Monday, Nov. 06, 1950

Mike's Place

"Everyone has the idea that it's a good chef that makes a restaurant. I know of no greater fallacy. A restaurant is only as good as its owner's personality."

The framer of this apothegm is the proprietor of both a good restaurant and an unusual personality. He is the self-styled Prince Michael Alexandrovitch Dmitry Obolensky Romanoff, once a Brooklyn-born orphan boy named Harry Gerguson, who spent half his life amiably panhandling the rich of two continents. But in Hollywood, where Mike Romanoff settled after being immortalized in a five-part New Yorker profile, he finally cashed in on the fact that he is one of the few genuine, 24-carat phonies in a city where thin plating has often been known to pose for the real thing.

In the ten years since his friends John Hay ("Jock") Whitney, Darryl Zanuck, the late Robert Benchley and others lent him $7,500 to go into business, Romanoff's restaurant has become much more than just a place to eat good food. There, Hollywood has clinched its big deals, dreamed its Technicolored dreams, made and broken careers. With its "dress circle" of favored dining booths, Romanoff's is a precise measuring stick of whether a star is rising or falling. Waiting for a table at Romanoff's is a good indication that a star has faded.

Low Morale. Recently, however, Romanoff's has fallen victim to its own social standards. Profits, which hit a peak of $87,000 seven years ago, have slipped. This year, Romanoff expects to net only $16,000, chiefly because of rising overhead and the fact that bar revenues, which once accounted for 50% of the gross, have tumbled. The reason: no one wants to drink at the bar and be branded a nobody. That is particularly true when choice empty tables are marked "reserved." Says Mike: "It's very bad for the morale for one to walk past those empty booths and be shunted to a rear table. Customers are affronted."

Last week, in recognition of this state of affairs, Mike Romanoff gathered some of his friends together for a historic event. On a vacant lot in Beverly Hills, Ethel Barrymore, Clark Gable, Ann Miller, Ronald Colman and scores of other stars watched as Mike laid the cornerstone for a new restaurant.

No Scornful Stares. The new Romanoff's, due to open in February, will have some improvements. Its bar will be in a separate room, away from the scornful stares of the dress circle, so that customers can take their drinks on the hoof without feeling they are social outcasts. And to help pay the overhead, Mike's new place will have a private banquet room, a liquor store and a gift shop. Explained Mike grandly: "I decided to establish a Romanoff Center. I felt I was entitled to it if the Rockefellers were."
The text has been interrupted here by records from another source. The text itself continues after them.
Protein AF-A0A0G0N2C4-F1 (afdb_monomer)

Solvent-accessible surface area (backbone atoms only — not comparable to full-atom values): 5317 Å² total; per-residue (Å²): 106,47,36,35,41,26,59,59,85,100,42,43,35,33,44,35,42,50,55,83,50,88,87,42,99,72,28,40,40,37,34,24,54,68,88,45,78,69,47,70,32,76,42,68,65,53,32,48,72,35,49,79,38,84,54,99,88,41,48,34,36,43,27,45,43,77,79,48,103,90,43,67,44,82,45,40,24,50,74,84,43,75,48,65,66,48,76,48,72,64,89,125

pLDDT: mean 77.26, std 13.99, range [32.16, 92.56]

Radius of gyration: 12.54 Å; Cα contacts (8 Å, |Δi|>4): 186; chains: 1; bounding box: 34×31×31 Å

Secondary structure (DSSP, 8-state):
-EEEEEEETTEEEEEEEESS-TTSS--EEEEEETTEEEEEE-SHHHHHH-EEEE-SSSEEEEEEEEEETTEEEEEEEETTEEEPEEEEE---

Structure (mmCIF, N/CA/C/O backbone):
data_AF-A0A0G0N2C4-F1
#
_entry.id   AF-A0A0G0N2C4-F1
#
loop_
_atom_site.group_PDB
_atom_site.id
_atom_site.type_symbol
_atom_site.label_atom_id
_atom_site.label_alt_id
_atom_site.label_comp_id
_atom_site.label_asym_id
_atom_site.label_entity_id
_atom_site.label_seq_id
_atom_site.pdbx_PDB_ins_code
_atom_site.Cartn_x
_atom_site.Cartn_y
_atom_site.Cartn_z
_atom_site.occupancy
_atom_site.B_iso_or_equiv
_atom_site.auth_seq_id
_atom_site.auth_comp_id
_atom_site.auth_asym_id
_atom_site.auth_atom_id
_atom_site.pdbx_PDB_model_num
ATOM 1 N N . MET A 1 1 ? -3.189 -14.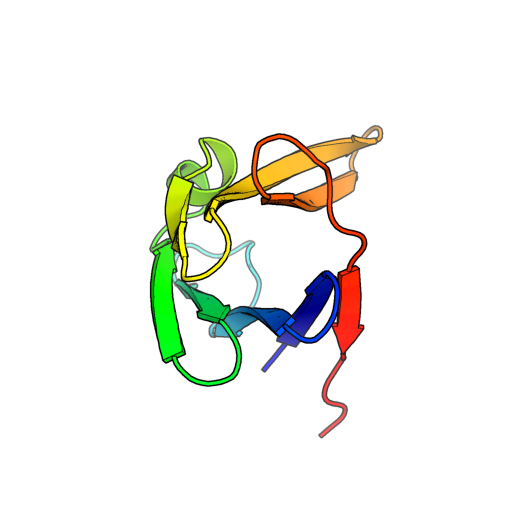428 -7.448 1.00 66.12 1 MET A N 1
ATOM 2 C CA . MET A 1 1 ? -2.908 -12.978 -7.253 1.00 66.12 1 MET A CA 1
ATOM 3 C C . MET A 1 1 ? -2.249 -12.820 -5.891 1.00 66.12 1 MET A C 1
ATOM 5 O O . MET A 1 1 ? -2.639 -13.539 -4.989 1.00 66.12 1 MET A O 1
ATOM 9 N N . ASN A 1 2 ? -1.245 -11.962 -5.711 1.00 71.50 2 ASN A N 1
ATOM 10 C CA . ASN A 1 2 ? -0.662 -11.798 -4.372 1.00 71.50 2 ASN A CA 1
ATOM 11 C C . ASN A 1 2 ? -1.308 -10.602 -3.659 1.00 71.50 2 ASN A C 1
ATOM 13 O O . ASN A 1 2 ? -1.582 -9.579 -4.298 1.00 71.50 2 ASN A O 1
ATOM 17 N N . LYS A 1 3 ? -1.515 -10.718 -2.344 1.00 77.44 3 LYS A N 1
ATOM 18 C CA . LYS A 1 3 ? -2.253 -9.733 -1.552 1.00 77.44 3 LYS A CA 1
ATOM 19 C C . LYS A 1 3 ? -1.613 -9.539 -0.174 1.00 77.44 3 LYS A C 1
ATOM 21 O O . LYS A 1 3 ? -1.255 -10.497 0.505 1.00 77.44 3 LYS A O 1
ATOM 26 N N . PHE A 1 4 ? -1.478 -8.289 0.258 1.00 82.38 4 PHE A N 1
ATOM 27 C CA . PHE A 1 4 ? -1.182 -7.946 1.650 1.00 82.38 4 PHE A CA 1
ATOM 28 C C . PHE A 1 4 ? -2.436 -7.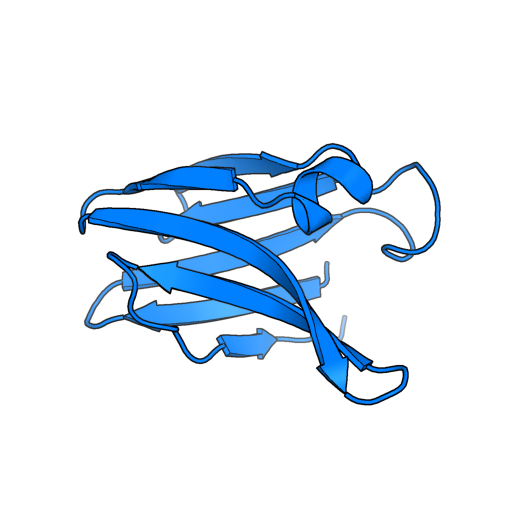370 2.299 1.00 82.38 4 PHE A C 1
ATOM 30 O O . PHE A 1 4 ? -2.990 -6.388 1.803 1.00 82.38 4 PHE A O 1
ATOM 37 N N . ASN A 1 5 ? -2.846 -7.948 3.425 1.00 84.06 5 ASN A N 1
ATOM 38 C CA . ASN A 1 5 ? -3.971 -7.462 4.213 1.00 84.06 5 ASN A CA 1
ATOM 39 C C . ASN A 1 5 ? -3.450 -6.718 5.443 1.00 84.06 5 ASN A C 1
ATOM 41 O O . ASN A 1 5 ? -2.642 -7.251 6.201 1.00 84.06 5 ASN A O 1
ATOM 45 N N . PHE A 1 6 ? -3.938 -5.505 5.662 1.00 82.56 6 PHE A N 1
ATOM 46 C CA . PHE A 1 6 ? -3.601 -4.640 6.786 1.00 82.56 6 PHE A CA 1
ATOM 47 C C . PHE A 1 6 ? -4.866 -4.399 7.605 1.00 82.56 6 PHE A C 1
ATOM 49 O O . PHE A 1 6 ? -5.853 -3.884 7.084 1.00 82.56 6 PHE A O 1
ATOM 56 N N . VAL A 1 7 ? -4.849 -4.765 8.885 1.00 80.88 7 VAL A N 1
ATOM 57 C CA . VAL A 1 7 ? -6.031 -4.657 9.753 1.00 80.88 7 VAL A CA 1
ATOM 58 C C . VAL A 1 7 ? -5.899 -3.442 10.667 1.00 80.88 7 VAL A C 1
ATOM 60 O O . VAL A 1 7 ? -4.865 -3.246 11.306 1.00 80.88 7 VAL A O 1
ATOM 63 N N . SER A 1 8 ? -6.957 -2.633 10.736 1.00 79.00 8 SER A N 1
ATOM 64 C CA . SER A 1 8 ? -7.085 -1.502 11.662 1.00 79.00 8 SER A CA 1
ATOM 65 C C . SER A 1 8 ? -8.500 -1.459 12.248 1.00 79.00 8 SER A C 1
ATOM 67 O O . SER A 1 8 ? -9.457 -1.037 11.584 1.00 79.00 8 SER A O 1
ATOM 69 N N . GLY A 1 9 ? -8.655 -1.935 13.489 1.00 78.44 9 GLY A N 1
ATOM 70 C CA . GLY A 1 9 ? -9.968 -2.189 14.100 1.00 78.44 9 GLY A CA 1
ATOM 71 C C . GLY A 1 9 ? -10.801 -3.154 13.244 1.00 78.44 9 GLY A C 1
ATOM 72 O O . GLY A 1 9 ? -10.272 -4.148 12.762 1.00 78.44 9 GLY A O 1
ATOM 73 N N . ASP A 1 10 ? -12.064 -2.809 12.969 1.00 77.44 10 ASP A N 1
ATOM 74 C CA . ASP A 1 10 ? -12.988 -3.638 12.160 1.00 77.44 10 ASP A CA 1
ATOM 75 C C . ASP A 1 10 ? -12.856 -3.468 10.627 1.00 77.44 10 ASP A C 1
ATOM 77 O O . ASP A 1 10 ? -13.756 -3.838 9.869 1.00 77.44 10 ASP A O 1
ATOM 81 N N . SER A 1 11 ? -11.781 -2.832 10.143 1.00 72.62 11 SER A N 1
ATOM 82 C CA . SER A 1 11 ? -11.532 -2.673 8.700 1.00 72.62 11 SER A CA 1
ATOM 83 C C . SER A 1 11 ? -10.268 -3.408 8.291 1.00 72.62 11 SER A C 1
ATOM 85 O O . SER A 1 11 ? -9.239 -3.310 8.963 1.00 72.62 11 SER A O 1
ATOM 87 N N . THR A 1 12 ? -10.344 -4.056 7.132 1.00 83.25 12 THR A N 1
ATOM 88 C CA . THR A 1 12 ? -9.198 -4.640 6.440 1.00 83.25 12 THR A CA 1
ATOM 89 C C . THR A 1 12 ? -8.916 -3.809 5.198 1.00 83.25 12 THR A C 1
ATOM 91 O O . THR A 1 12 ? -9.786 -3.650 4.344 1.00 83.25 12 THR A O 1
ATOM 94 N N . PHE A 1 13 ? -7.705 -3.279 5.092 1.00 82.56 13 PHE A N 1
ATOM 95 C CA . PHE A 1 13 ? -7.190 -2.661 3.879 1.00 82.56 13 PHE A CA 1
ATOM 96 C C . PHE A 1 13 ? -6.372 -3.693 3.124 1.00 82.56 13 PHE A C 1
ATOM 98 O O . PHE A 1 13 ? -5.502 -4.339 3.703 1.00 82.56 13 PHE A O 1
ATOM 105 N N . SER A 1 14 ? -6.640 -3.853 1.839 1.00 83.94 14 SER A N 1
ATOM 106 C CA . SER A 1 14 ? -5.945 -4.833 1.015 1.00 83.94 14 SER A CA 1
ATOM 107 C C . SER A 1 14 ? -5.108 -4.132 -0.033 1.00 83.94 14 SER A C 1
ATOM 109 O O . SER A 1 14 ? -5.617 -3.291 -0.768 1.00 83.94 14 SER A O 1
ATOM 111 N N . VAL A 1 15 ? -3.841 -4.507 -0.143 1.00 82.25 15 VAL A N 1
ATOM 112 C CA . VAL A 1 15 ? -2.990 -4.124 -1.269 1.00 82.25 15 VAL A CA 1
ATOM 113 C C . VAL A 1 15 ? -2.755 -5.372 -2.103 1.00 82.25 15 VAL A C 1
ATOM 115 O O . VAL A 1 15 ? -2.044 -6.281 -1.674 1.00 82.25 15 VAL A O 1
ATOM 118 N N . ALA A 1 16 ? -3.384 -5.435 -3.271 1.00 82.62 16 ALA A N 1
ATOM 119 C CA . ALA A 1 16 ? -3.255 -6.545 -4.206 1.00 82.62 16 ALA A CA 1
ATOM 120 C C . ALA A 1 16 ? -2.412 -6.123 -5.408 1.00 82.62 16 ALA A C 1
ATOM 122 O O . ALA A 1 16 ? -2.436 -4.959 -5.812 1.00 82.62 16 ALA A O 1
ATOM 123 N N . TRP A 1 17 ? -1.666 -7.057 -5.990 1.00 78.00 17 TRP A N 1
ATOM 124 C CA . TRP A 1 17 ? -0.966 -6.806 -7.246 1.00 78.00 17 TRP A CA 1
ATOM 125 C C . TRP A 1 17 ? -1.241 -7.887 -8.276 1.00 78.00 17 TRP A C 1
ATOM 127 O O . TRP A 1 17 ? -1.171 -9.091 -7.998 1.00 78.00 17 TRP A O 1
ATOM 137 N N . GLU A 1 18 ? -1.508 -7.416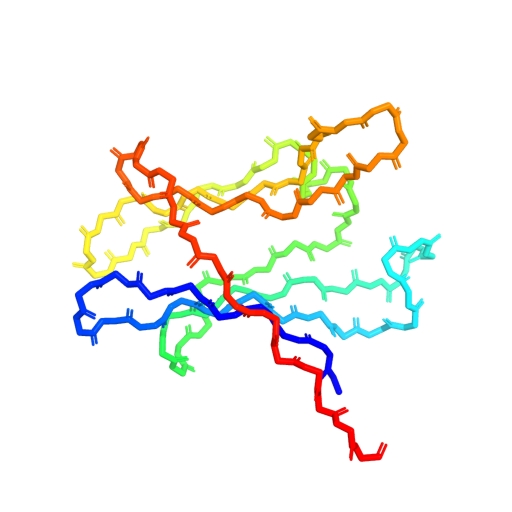 -9.488 1.00 66.12 18 GLU A N 1
ATOM 138 C CA . GLU A 1 18 ? -1.779 -8.227 -10.662 1.00 66.12 18 GLU A CA 1
ATOM 139 C C . GLU A 1 18 ? -0.727 -7.916 -11.737 1.00 66.12 18 GLU A C 1
ATOM 141 O O . GLU A 1 18 ? -0.383 -6.755 -11.981 1.00 66.12 18 GLU A O 1
ATOM 146 N N . GLY A 1 19 ? -0.162 -8.971 -12.331 1.00 55.03 19 GLY A N 1
ATOM 147 C CA . GLY A 1 19 ? 0.973 -8.889 -13.254 1.00 55.03 19 GLY A CA 1
ATOM 148 C C . GLY A 1 19 ? 2.242 -9.546 -12.703 1.00 55.03 19 GLY A C 1
ATOM 149 O O . GLY A 1 19 ? 2.573 -9.457 -11.517 1.00 55.03 19 GLY A O 1
ATOM 150 N N . LEU A 1 20 ? 2.946 -10.270 -13.578 1.00 44.25 20 LEU A N 1
ATOM 151 C CA . LEU A 1 20 ? 4.145 -11.045 -13.259 1.00 44.25 20 LEU A CA 1
ATOM 152 C C . LEU A 1 20 ? 5.255 -10.130 -12.737 1.00 44.25 20 LEU A C 1
ATOM 154 O O . LEU A 1 20 ? 5.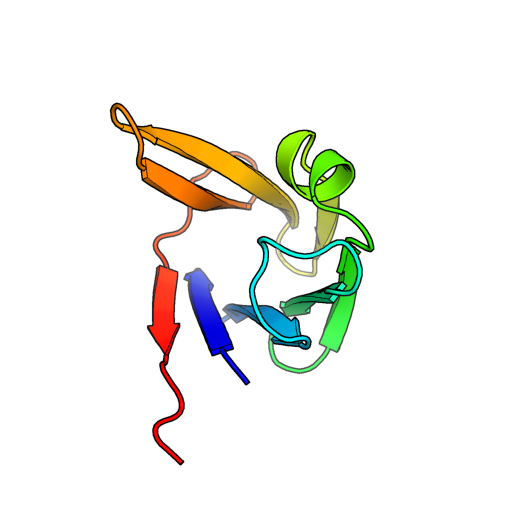958 -9.483 -13.505 1.00 44.25 20 LEU A O 1
ATOM 158 N N . LYS A 1 21 ? 5.440 -10.175 -11.413 1.00 51.72 21 LYS A N 1
ATOM 159 C CA . LYS A 1 21 ? 6.515 -9.533 -10.654 1.00 51.72 21 LYS A CA 1
ATOM 160 C C . LYS A 1 21 ? 6.466 -8.000 -10.742 1.00 51.72 21 LYS A C 1
ATOM 162 O O . LYS A 1 21 ? 6.704 -7.422 -11.794 1.00 51.72 21 LYS A O 1
ATOM 167 N N . MET A 1 22 ? 6.353 -7.344 -9.583 1.00 51.47 22 MET A N 1
ATOM 168 C CA . MET A 1 22 ? 6.630 -5.905 -9.364 1.00 51.47 22 MET A CA 1
ATOM 169 C C . MET A 1 22 ? 7.931 -5.383 -10.032 1.00 51.47 22 MET A C 1
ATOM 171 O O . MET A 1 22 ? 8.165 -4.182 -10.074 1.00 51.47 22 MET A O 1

To build his new restaurant, Mike is raising $200,000 from some of the same friends who started him in business. Apparently they share his conviction that the same old crowd will still flock to the new Romanoff's. Says Mike: "I'm very good for a lot of people. They feel they are better than I, and people have a desire to feel they are better than someone else. Resentment? I accept it as I do the weather."